Produce as output only the lines below starting at the line with "ATOM 235 N N" and continuing through the line with "ATOM 247 N N", each one exactly as written.

------------------------------------------------------------

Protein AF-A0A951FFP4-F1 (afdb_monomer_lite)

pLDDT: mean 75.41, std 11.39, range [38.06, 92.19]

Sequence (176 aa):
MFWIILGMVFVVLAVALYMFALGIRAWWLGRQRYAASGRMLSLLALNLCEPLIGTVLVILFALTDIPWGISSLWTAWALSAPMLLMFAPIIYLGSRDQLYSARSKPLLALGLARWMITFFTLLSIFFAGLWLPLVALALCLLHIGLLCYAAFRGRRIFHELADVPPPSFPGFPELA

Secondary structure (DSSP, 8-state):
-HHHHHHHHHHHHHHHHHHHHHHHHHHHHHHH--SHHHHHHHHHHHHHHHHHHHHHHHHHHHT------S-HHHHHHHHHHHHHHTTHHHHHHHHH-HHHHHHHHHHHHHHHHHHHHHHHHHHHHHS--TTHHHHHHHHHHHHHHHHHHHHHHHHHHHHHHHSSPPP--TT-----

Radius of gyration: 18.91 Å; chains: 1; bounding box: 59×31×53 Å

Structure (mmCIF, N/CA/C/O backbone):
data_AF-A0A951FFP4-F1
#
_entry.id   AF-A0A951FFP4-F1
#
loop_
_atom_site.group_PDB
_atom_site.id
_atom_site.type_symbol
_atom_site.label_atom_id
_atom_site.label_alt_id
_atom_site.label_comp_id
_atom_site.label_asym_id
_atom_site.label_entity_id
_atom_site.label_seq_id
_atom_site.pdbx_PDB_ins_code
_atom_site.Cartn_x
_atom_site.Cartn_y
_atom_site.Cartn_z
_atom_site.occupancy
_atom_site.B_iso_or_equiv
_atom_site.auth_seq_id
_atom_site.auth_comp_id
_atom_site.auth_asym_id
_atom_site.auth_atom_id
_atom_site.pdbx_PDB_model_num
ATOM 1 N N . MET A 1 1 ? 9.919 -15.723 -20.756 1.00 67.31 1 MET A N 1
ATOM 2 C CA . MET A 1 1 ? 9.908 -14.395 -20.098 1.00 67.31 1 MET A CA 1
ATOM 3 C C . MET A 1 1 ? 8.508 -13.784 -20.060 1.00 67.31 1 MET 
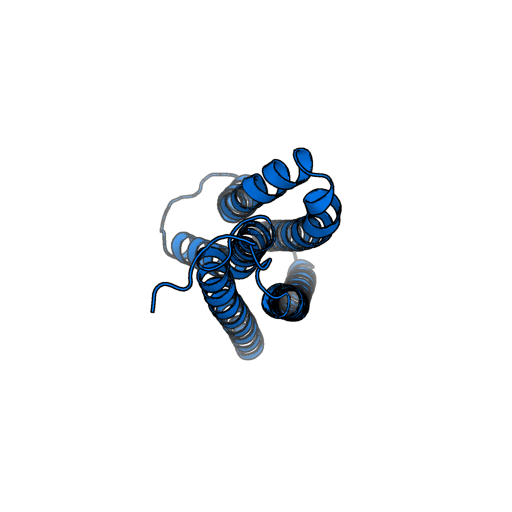A C 1
ATOM 5 O O . MET A 1 1 ? 8.046 -13.488 -18.970 1.00 67.31 1 MET A O 1
ATOM 9 N N . PHE A 1 2 ? 7.795 -13.693 -21.191 1.00 73.69 2 PHE A N 1
ATOM 10 C CA . PHE A 1 2 ? 6.417 -13.170 -21.255 1.00 73.69 2 PHE A CA 1
ATOM 11 C C . PHE A 1 2 ? 5.444 -13.803 -20.238 1.00 73.69 2 PHE A C 1
ATOM 13 O O . PHE A 1 2 ? 4.869 -13.094 -19.422 1.00 73.69 2 PHE A O 1
ATOM 20 N N . TRP A 1 3 ? 5.336 -15.136 -20.208 1.00 79.50 3 TRP A N 1
ATOM 21 C CA . TRP A 1 3 ? 4.446 -15.849 -19.275 1.00 79.50 3 TRP A CA 1
ATOM 22 C C . TRP A 1 3 ? 4.771 -15.623 -17.793 1.00 79.50 3 TRP A C 1
ATOM 24 O O . TRP A 1 3 ? 3.872 -15.614 -16.960 1.00 79.50 3 TRP A O 1
ATOM 34 N N . ILE A 1 4 ? 6.050 -15.406 -17.469 1.00 77.06 4 ILE A N 1
ATOM 35 C CA . ILE A 1 4 ? 6.497 -15.128 -16.097 1.00 77.06 4 ILE A CA 1
ATOM 36 C C . ILE A 1 4 ? 6.024 -13.735 -15.676 1.00 77.06 4 ILE A C 1
ATOM 38 O O . ILE A 1 4 ? 5.451 -13.581 -14.603 1.00 77.06 4 ILE A O 1
ATOM 42 N N . ILE A 1 5 ? 6.206 -12.739 -16.549 1.00 76.50 5 ILE A N 1
ATOM 43 C CA . ILE A 1 5 ? 5.737 -11.367 -16.319 1.00 76.50 5 ILE A CA 1
ATOM 44 C C . ILE A 1 5 ? 4.212 -11.352 -16.184 1.00 76.50 5 ILE A C 1
ATOM 46 O O . ILE A 1 5 ? 3.687 -10.776 -15.235 1.00 76.50 5 ILE A O 1
ATOM 50 N N . LEU A 1 6 ? 3.502 -12.047 -17.077 1.00 81.19 6 LEU A N 1
ATOM 51 C CA . LEU A 1 6 ? 2.045 -12.150 -17.028 1.00 81.19 6 LEU A CA 1
ATOM 52 C C . LEU A 1 6 ? 1.560 -12.790 -15.718 1.00 81.19 6 LEU A C 1
ATOM 54 O O . LEU A 1 6 ? 0.648 -12.270 -15.079 1.00 81.19 6 LEU A O 1
ATOM 58 N N . GLY A 1 7 ? 2.204 -13.878 -15.283 1.00 84.38 7 GLY A N 1
ATOM 59 C CA . GLY A 1 7 ? 1.905 -14.524 -14.005 1.00 84.38 7 GLY A CA 1
ATOM 60 C C . GLY A 1 7 ? 2.140 -13.600 -12.807 1.00 84.38 7 GLY A C 1
ATOM 61 O O . GLY A 1 7 ? 1.298 -13.526 -11.916 1.00 84.38 7 GLY A O 1
ATOM 62 N N . MET A 1 8 ? 3.238 -12.840 -12.800 1.00 80.88 8 MET A N 1
ATOM 63 C CA . MET A 1 8 ? 3.531 -11.865 -11.741 1.00 80.88 8 MET A CA 1
ATOM 64 C C . MET A 1 8 ? 2.491 -10.746 -11.683 1.00 80.88 8 MET A C 1
ATOM 66 O O . MET A 1 8 ? 1.999 -10.433 -10.601 1.00 80.88 8 MET A O 1
ATOM 70 N N . VAL A 1 9 ? 2.111 -10.183 -12.833 1.00 82.25 9 VAL A N 1
ATOM 71 C CA . VAL A 1 9 ? 1.058 -9.159 -12.924 1.00 82.25 9 VAL A CA 1
ATOM 72 C C . VAL A 1 9 ? -0.264 -9.699 -12.384 1.00 82.25 9 VAL A C 1
ATOM 74 O O . VAL A 1 9 ? -0.922 -9.028 -11.590 1.00 82.25 9 VAL A O 1
ATOM 77 
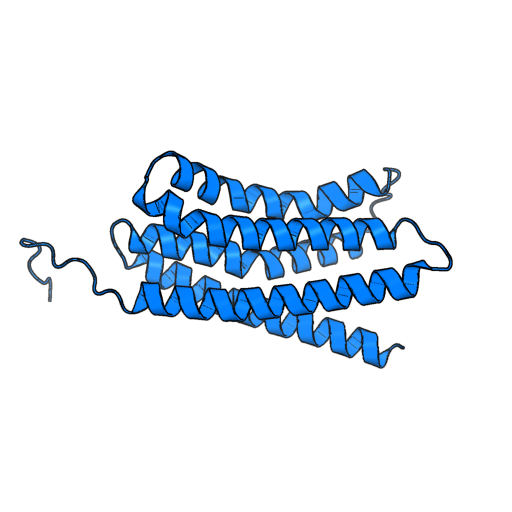N N . PHE A 1 10 ? -0.629 -10.931 -12.749 1.00 87.31 10 PHE A N 1
ATOM 78 C CA . PHE A 1 10 ? -1.842 -11.572 -12.248 1.00 87.31 10 PHE A CA 1
ATOM 79 C C . PHE A 1 10 ? -1.825 -11.728 -10.722 1.00 87.31 10 PHE A C 1
ATOM 81 O O . PHE A 1 10 ? -2.811 -11.401 -10.066 1.00 87.31 10 PHE A O 1
ATOM 88 N N . VAL A 1 11 ? -0.703 -12.166 -10.139 1.00 87.19 11 VAL A N 1
ATOM 89 C CA . VAL A 1 11 ? -0.558 -12.296 -8.679 1.00 87.19 11 VAL A CA 1
ATOM 90 C C . VAL A 1 11 ? -0.677 -10.938 -7.988 1.00 87.19 11 VAL A C 1
ATOM 92 O O . VAL A 1 11 ? -1.423 -10.821 -7.017 1.00 87.19 11 VAL A O 1
ATOM 95 N N . VAL A 1 12 ? 0.005 -9.903 -8.489 1.00 84.75 12 VAL A N 1
ATOM 96 C CA . VAL A 1 12 ? -0.076 -8.543 -7.928 1.00 84.75 12 VAL A CA 1
ATOM 97 C C . VAL A 1 12 ? -1.517 -8.038 -7.946 1.00 84.75 12 VAL A C 1
ATOM 99 O O . VAL A 1 12 ? -2.015 -7.590 -6.914 1.00 84.75 12 VAL A O 1
ATOM 102 N N . LEU A 1 13 ? -2.211 -8.167 -9.080 1.00 86.38 13 LEU A N 1
ATOM 103 C CA . LEU A 1 13 ? -3.606 -7.748 -9.216 1.00 86.38 13 LEU A CA 1
ATOM 104 C C . LEU A 1 13 ? -4.536 -8.546 -8.298 1.00 86.38 13 LEU A C 1
ATOM 106 O O . LEU A 1 13 ? -5.361 -7.950 -7.611 1.00 86.38 13 LEU A O 1
ATOM 110 N N . ALA A 1 14 ? -4.392 -9.870 -8.236 1.00 89.81 14 ALA A N 1
ATOM 111 C CA . ALA A 1 14 ? -5.215 -10.719 -7.380 1.00 89.81 14 ALA A CA 1
ATOM 112 C C . ALA A 1 14 ? -5.053 -10.358 -5.894 1.00 89.81 14 ALA A C 1
ATOM 114 O O . ALA A 1 14 ? -6.045 -10.220 -5.175 1.00 89.81 14 ALA A O 1
ATOM 115 N N . VAL A 1 15 ? -3.814 -10.147 -5.436 1.00 87.69 15 VAL A N 1
ATOM 116 C CA . VAL A 1 15 ? -3.530 -9.747 -4.052 1.00 87.69 15 VAL A CA 1
ATOM 117 C C . VAL A 1 15 ? -4.034 -8.329 -3.782 1.00 87.69 15 VAL A C 1
ATOM 119 O O . VAL A 1 15 ? -4.691 -8.111 -2.765 1.00 87.69 15 VAL A O 1
ATOM 122 N N . ALA A 1 16 ? -3.809 -7.377 -4.690 1.00 86.19 16 ALA A N 1
ATOM 123 C CA . ALA A 1 16 ? -4.295 -6.004 -4.547 1.00 86.19 16 ALA A CA 1
ATOM 124 C C . ALA A 1 16 ? -5.831 -5.937 -4.487 1.00 86.19 16 ALA A C 1
ATOM 126 O O . ALA A 1 16 ? -6.380 -5.248 -3.627 1.00 86.19 16 ALA A O 1
ATOM 127 N N . LEU A 1 17 ? -6.533 -6.696 -5.334 1.00 90.88 17 LEU A N 1
ATOM 128 C CA . LEU A 1 17 ? -7.995 -6.803 -5.318 1.00 90.88 17 LEU A CA 1
ATOM 129 C C . LEU A 1 17 ? -8.508 -7.450 -4.028 1.00 90.88 17 LEU A C 1
ATOM 131 O O . LEU A 1 17 ? -9.472 -6.962 -3.437 1.00 90.88 17 LEU A O 1
ATOM 135 N N . TYR A 1 18 ? -7.854 -8.514 -3.555 1.00 92.19 18 TYR A N 1
ATOM 136 C CA . TYR A 1 18 ? -8.190 -9.139 -2.276 1.00 92.19 18 TYR A CA 1
ATOM 137 C C . TYR A 1 18 ? -8.044 -8.154 -1.108 1.00 92.19 18 TYR A C 1
ATOM 139 O O . TYR A 1 18 ? -8.953 -8.018 -0.285 1.00 92.19 18 TYR A O 1
ATOM 147 N N . MET A 1 19 ? -6.921 -7.432 -1.050 1.00 90.81 19 MET A N 1
ATOM 148 C CA . MET A 1 19 ? -6.677 -6.417 -0.028 1.00 90.81 19 MET A CA 1
ATOM 149 C C . MET A 1 19 ? -7.698 -5.285 -0.113 1.00 90.81 19 MET A C 1
ATOM 151 O O . MET A 1 19 ? -8.233 -4.886 0.914 1.00 90.81 19 MET A O 1
ATOM 155 N N . PHE A 1 20 ? -8.043 -4.828 -1.315 1.00 90.94 20 PHE A N 1
ATOM 156 C CA . PHE A 1 20 ? -9.069 -3.810 -1.518 1.00 90.94 20 PHE A CA 1
ATOM 157 C C . PHE A 1 20 ? -10.446 -4.262 -1.020 1.00 90.94 20 PHE A C 1
ATOM 159 O O . PHE A 1 20 ? -11.103 -3.530 -0.282 1.00 90.94 20 PHE A O 1
ATOM 166 N N . ALA A 1 21 ? -10.864 -5.492 -1.332 1.00 91.62 21 ALA A N 1
ATOM 167 C CA . ALA A 1 21 ? -12.115 -6.051 -0.823 1.00 91.62 21 ALA A CA 1
ATOM 168 C C . ALA A 1 21 ? -12.124 -6.126 0.714 1.00 91.62 21 ALA A C 1
ATOM 170 O O . ALA A 1 21 ? -13.120 -5.783 1.356 1.00 91.62 21 ALA A O 1
ATOM 171 N N . LEU A 1 22 ? -11.003 -6.527 1.320 1.00 89.94 22 LEU A N 1
ATOM 172 C CA . LEU A 1 22 ? -10.831 -6.522 2.772 1.00 89.94 22 LEU A CA 1
ATOM 173 C C . LEU A 1 22 ? -10.845 -5.093 3.344 1.00 89.94 22 LEU A C 1
ATOM 175 O O . LEU A 1 22 ? -11.437 -4.862 4.396 1.00 89.94 22 LEU A O 1
ATOM 179 N N . GLY A 1 23 ? -10.255 -4.129 2.639 1.00 88.06 23 GLY A N 1
ATOM 180 C CA . GLY A 1 23 ? -10.246 -2.715 2.999 1.00 88.06 23 GLY A CA 1
ATOM 181 C C . GLY A 1 23 ? -11.642 -2.094 2.977 1.00 88.06 23 GLY A C 1
ATOM 182 O O . GLY A 1 23 ? -12.023 -1.435 3.942 1.00 88.06 23 GLY A O 1
ATOM 183 N N . ILE A 1 24 ? -12.455 -2.379 1.953 1.00 91.81 24 ILE A N 1
ATOM 184 C CA . ILE A 1 24 ? -13.868 -1.963 1.899 1.00 91.81 24 ILE A CA 1
ATOM 185 C C . ILE A 1 24 ? -14.640 -2.532 3.091 1.00 91.81 24 ILE A C 1
ATOM 187 O O . ILE A 1 24 ? -15.381 -1.801 3.750 1.00 91.81 24 ILE A O 1
ATOM 191 N N . ARG A 1 25 ? -14.449 -3.818 3.410 1.00 88.94 25 ARG A N 1
ATOM 192 C CA . ARG A 1 25 ? -15.089 -4.450 4.576 1.00 88.94 25 ARG A CA 1
ATOM 193 C C . ARG A 1 25 ? -14.654 -3.794 5.886 1.00 88.94 25 ARG A C 1
ATOM 195 O O . ARG A 1 25 ? -15.502 -3.513 6.728 1.00 88.94 25 ARG A O 1
ATOM 202 N N . ALA A 1 26 ? -13.360 -3.511 6.045 1.00 86.69 26 ALA A N 1
ATOM 203 C CA . ALA A 1 26 ? -12.820 -2.800 7.202 1.00 86.69 26 ALA A CA 1
ATOM 204 C C . ALA A 1 26 ? -13.418 -1.396 7.337 1.00 86.69 26 ALA A C 1
ATOM 206 O O . ALA A 1 26 ? -13.825 -1.009 8.428 1.00 86.69 26 ALA A O 1
ATOM 207 N N . TRP A 1 27 ? -13.550 -0.658 6.237 1.00 87.81 27 TRP A N 1
ATOM 208 C CA . TRP A 1 27 ? -14.164 0.666 6.234 1.00 87.81 27 TRP A CA 1
ATOM 209 C C . TRP A 1 27 ? -15.647 0.626 6.601 1.00 87.81 27 TRP A C 1
ATOM 211 O O . TRP A 1 27 ? -16.095 1.406 7.442 1.00 87.81 27 TRP A O 1
ATOM 221 N N . TRP A 1 28 ? -16.400 -0.307 6.014 1.00 87.12 28 TRP A N 1
ATOM 222 C CA . TRP A 1 28 ? -17.820 -0.487 6.308 1.00 87.12 28 TRP A CA 1
ATOM 223 C C . TRP A 1 28 ? -18.050 -0.817 7.784 1.00 87.12 28 TRP A C 1
ATOM 225 O O . TRP A 1 28 ? -18.833 -0.150 8.458 1.00 87.12 28 TRP A O 1
ATOM 235 N N . LEU A 1 29 ? -17.298 -1.781 8.320 1.00 84.81 29 LEU A N 1
ATOM 236 C CA . LEU A 1 29 ? -17.355 -2.145 9.735 1.00 84.81 29 LEU A CA 1
ATOM 237 C C . LEU A 1 29 ? -16.881 -0.997 10.641 1.00 84.81 29 LEU A C 1
ATOM 239 O O . LEU A 1 29 ? -17.419 -0.790 11.725 1.00 84.81 29 LEU A O 1
ATOM 243 N N . GLY A 1 30 ? -15.894 -0.223 10.185 1.00 82.81 30 GLY A N 1
ATOM 244 C CA . GLY A 1 30 ? -15.393 0.954 10.883 1.00 82.81 30 GLY A CA 1
ATOM 245 C C . GLY A 1 30 ? -16.444 2.053 11.038 1.00 82.81 30 GLY A C 1
ATOM 246 O O . GLY A 1 30 ? -16.488 2.689 12.086 1.00 82.81 30 GLY A O 1
ATOM 247 N N . ARG A 1 31 ? -17.330 2.235 10.048 1.00 82.56 31 ARG A N 1
ATOM 248 C CA . ARG A 1 31 ? -18.466 3.174 10.125 1.00 82.56 31 ARG A CA 1
ATOM 249 C C . ARG A 1 31 ? -19.525 2.757 11.140 1.00 82.56 31 ARG A C 1
ATOM 251 O O . ARG A 1 31 ? -20.172 3.620 11.718 1.00 82.56 31 ARG A O 1
ATOM 258 N N . GLN A 1 32 ? -19.703 1.455 11.344 1.00 80.31 32 GLN A N 1
ATOM 259 C CA . GLN A 1 32 ? -20.690 0.907 12.279 1.00 80.31 32 GLN A CA 1
ATOM 260 C C . GLN A 1 32 ? -20.200 0.903 13.736 1.00 80.31 32 GLN A C 1
ATOM 262 O O . GLN A 1 32 ? -20.976 0.632 14.647 1.00 80.31 32 GLN A O 1
ATOM 267 N N . ARG A 1 33 ? -18.912 1.181 13.975 1.00 74.06 33 ARG A N 1
ATOM 268 C CA . ARG A 1 33 ? -18.297 1.141 15.305 1.00 74.06 33 ARG A CA 1
ATOM 269 C C . ARG A 1 33 ? -17.976 2.542 15.806 1.00 74.06 33 ARG A C 1
ATOM 271 O O . ARG A 1 33 ? -17.265 3.301 15.155 1.00 74.06 33 ARG A O 1
ATOM 278 N N . TYR A 1 34 ? -18.431 2.848 17.016 1.00 64.31 34 TYR A N 1
ATOM 279 C CA . TYR A 1 34 ? -18.071 4.080 17.713 1.00 64.31 34 TYR A CA 1
ATOM 280 C C . TYR A 1 34 ? -16.696 3.954 18.394 1.00 64.31 34 TYR A C 1
ATOM 282 O O . TYR A 1 34 ? -16.258 2.865 18.765 1.00 64.31 34 TYR A O 1
ATOM 290 N N . ALA A 1 35 ? -16.017 5.089 18.578 1.00 71.44 35 ALA A N 1
ATOM 291 C CA . ALA A 1 35 ? -14.722 5.209 19.257 1.00 71.44 35 ALA A CA 1
ATOM 292 C C . ALA A 1 35 ? -13.522 4.560 18.524 1.00 71.44 35 ALA A C 1
ATOM 294 O O . ALA A 1 35 ? -13.335 4.748 17.318 1.00 71.44 35 ALA A O 1
ATOM 295 N N . ALA A 1 36 ? -12.620 3.912 19.272 1.00 69.19 36 ALA A N 1
ATOM 296 C CA . ALA A 1 36 ? -11.256 3.660 18.816 1.00 69.19 36 ALA A CA 1
ATOM 297 C C . ALA A 1 36 ? -11.081 2.498 17.838 1.00 69.19 36 ALA A C 1
ATOM 299 O O . ALA A 1 36 ? -10.225 2.551 16.952 1.00 69.19 36 ALA A O 1
ATOM 300 N N . SER A 1 37 ? -11.941 1.487 17.935 1.00 72.88 37 SER A N 1
ATOM 301 C CA . SER A 1 37 ? -11.977 0.364 16.999 1.00 72.88 37 SER A CA 1
ATOM 302 C C . SER A 1 37 ? -12.387 0.812 15.592 1.00 72.88 37 SER A C 1
ATOM 304 O O . SER A 1 37 ? -11.748 0.410 14.621 1.00 72.88 37 SER A O 1
ATOM 306 N N . GLY A 1 38 ? -13.375 1.707 15.470 1.00 75.88 38 GLY A N 1
ATOM 307 C CA . GLY A 1 38 ? -13.832 2.246 14.184 1.00 75.88 38 GLY A CA 1
ATOM 308 C C . GLY A 1 38 ? -12.766 3.074 13.458 1.00 75.88 38 GLY A C 1
ATOM 309 O O . GLY A 1 38 ? -12.529 2.896 12.258 1.00 75.88 38 GLY A O 1
ATOM 310 N N . ARG A 1 39 ? -12.033 3.923 14.194 1.00 78.81 39 ARG A N 1
ATOM 311 C CA . ARG A 1 39 ? -10.898 4.686 13.642 1.00 78.81 39 ARG A CA 1
ATOM 312 C C . ARG A 1 39 ? -9.753 3.770 13.211 1.00 78.81 39 ARG A C 1
ATOM 314 O O . ARG A 1 39 ? -9.189 3.967 12.139 1.00 78.81 39 ARG A O 1
ATOM 321 N N . MET A 1 40 ? -9.445 2.739 13.998 1.00 78.12 40 MET A N 1
ATOM 322 C CA . MET A 1 40 ? -8.398 1.769 13.671 1.00 78.12 40 MET A CA 1
ATOM 323 C C . MET A 1 40 ? -8.741 0.932 12.429 1.00 78.12 40 MET A C 1
ATOM 325 O O . MET A 1 40 ? -7.883 0.712 11.576 1.00 78.12 40 MET A O 1
ATOM 329 N N . LEU A 1 41 ? -10.003 0.519 12.287 1.00 82.38 41 LEU A N 1
ATOM 330 C CA . LEU A 1 41 ? -10.510 -0.159 11.091 1.00 82.38 41 LEU A CA 1
ATOM 331 C C . LEU A 1 41 ? -10.468 0.743 9.853 1.00 82.38 41 LEU A C 1
ATOM 333 O O . LEU A 1 41 ? -10.122 0.278 8.772 1.00 82.38 41 LEU A O 1
ATOM 337 N N . SER A 1 42 ? -10.734 2.040 10.015 1.00 82.94 42 SER A N 1
ATOM 338 C CA . SER A 1 42 ? -10.604 3.022 8.932 1.00 82.94 42 SER A CA 1
ATOM 339 C C . SER A 1 42 ? -9.143 3.217 8.502 1.00 82.94 42 SER A C 1
ATOM 341 O O . SER A 1 42 ? -8.856 3.299 7.309 1.00 82.94 42 SER A O 1
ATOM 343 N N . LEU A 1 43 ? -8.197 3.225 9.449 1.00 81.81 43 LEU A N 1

------------------------------------------------------------

EXPECTED OUTPUT:
ATOM 235 N N . LEU A 1 29 ? -17.298 -1.781 8.320 1.00 84.81 29 LEU A N 1
ATOM 236 C CA . LEU A 1 29 ? -17.355 -2.145 9.735 1.00 84.81 29 LEU A CA 1
ATOM 237 C C . LEU A 1 29 ? -16.881 -0.997 10.641 1.00 84.81 29 LEU A C 1
ATOM 239 O O . LEU A 1 29 ? -17.419 -0.790 11.725 1.00 84.81 29 LEU A O 1
ATOM 243 N N . GLY A 1 30 ? -15.894 -0.223 10.185 1.00 82.81 30 GLY A N 1
ATOM 244 C CA . GLY A 1 30 ? -15.393 0.954 10.883 1.00 82.81 30 GLY A CA 1
ATOM 245 C C . GLY A 1 30 ? -16.444 2.053 11.038 1.00 82.81 30 GLY A C 1
ATOM 246 O O . GLY A 1 30 ? -16.488 2.689 12.086 1.00 82.81 30 GLY A O 1
ATOM 247 N N . ARG A 1 31 ? -17.330 2.235 10.048 1.00 82.56 31 ARG A N 1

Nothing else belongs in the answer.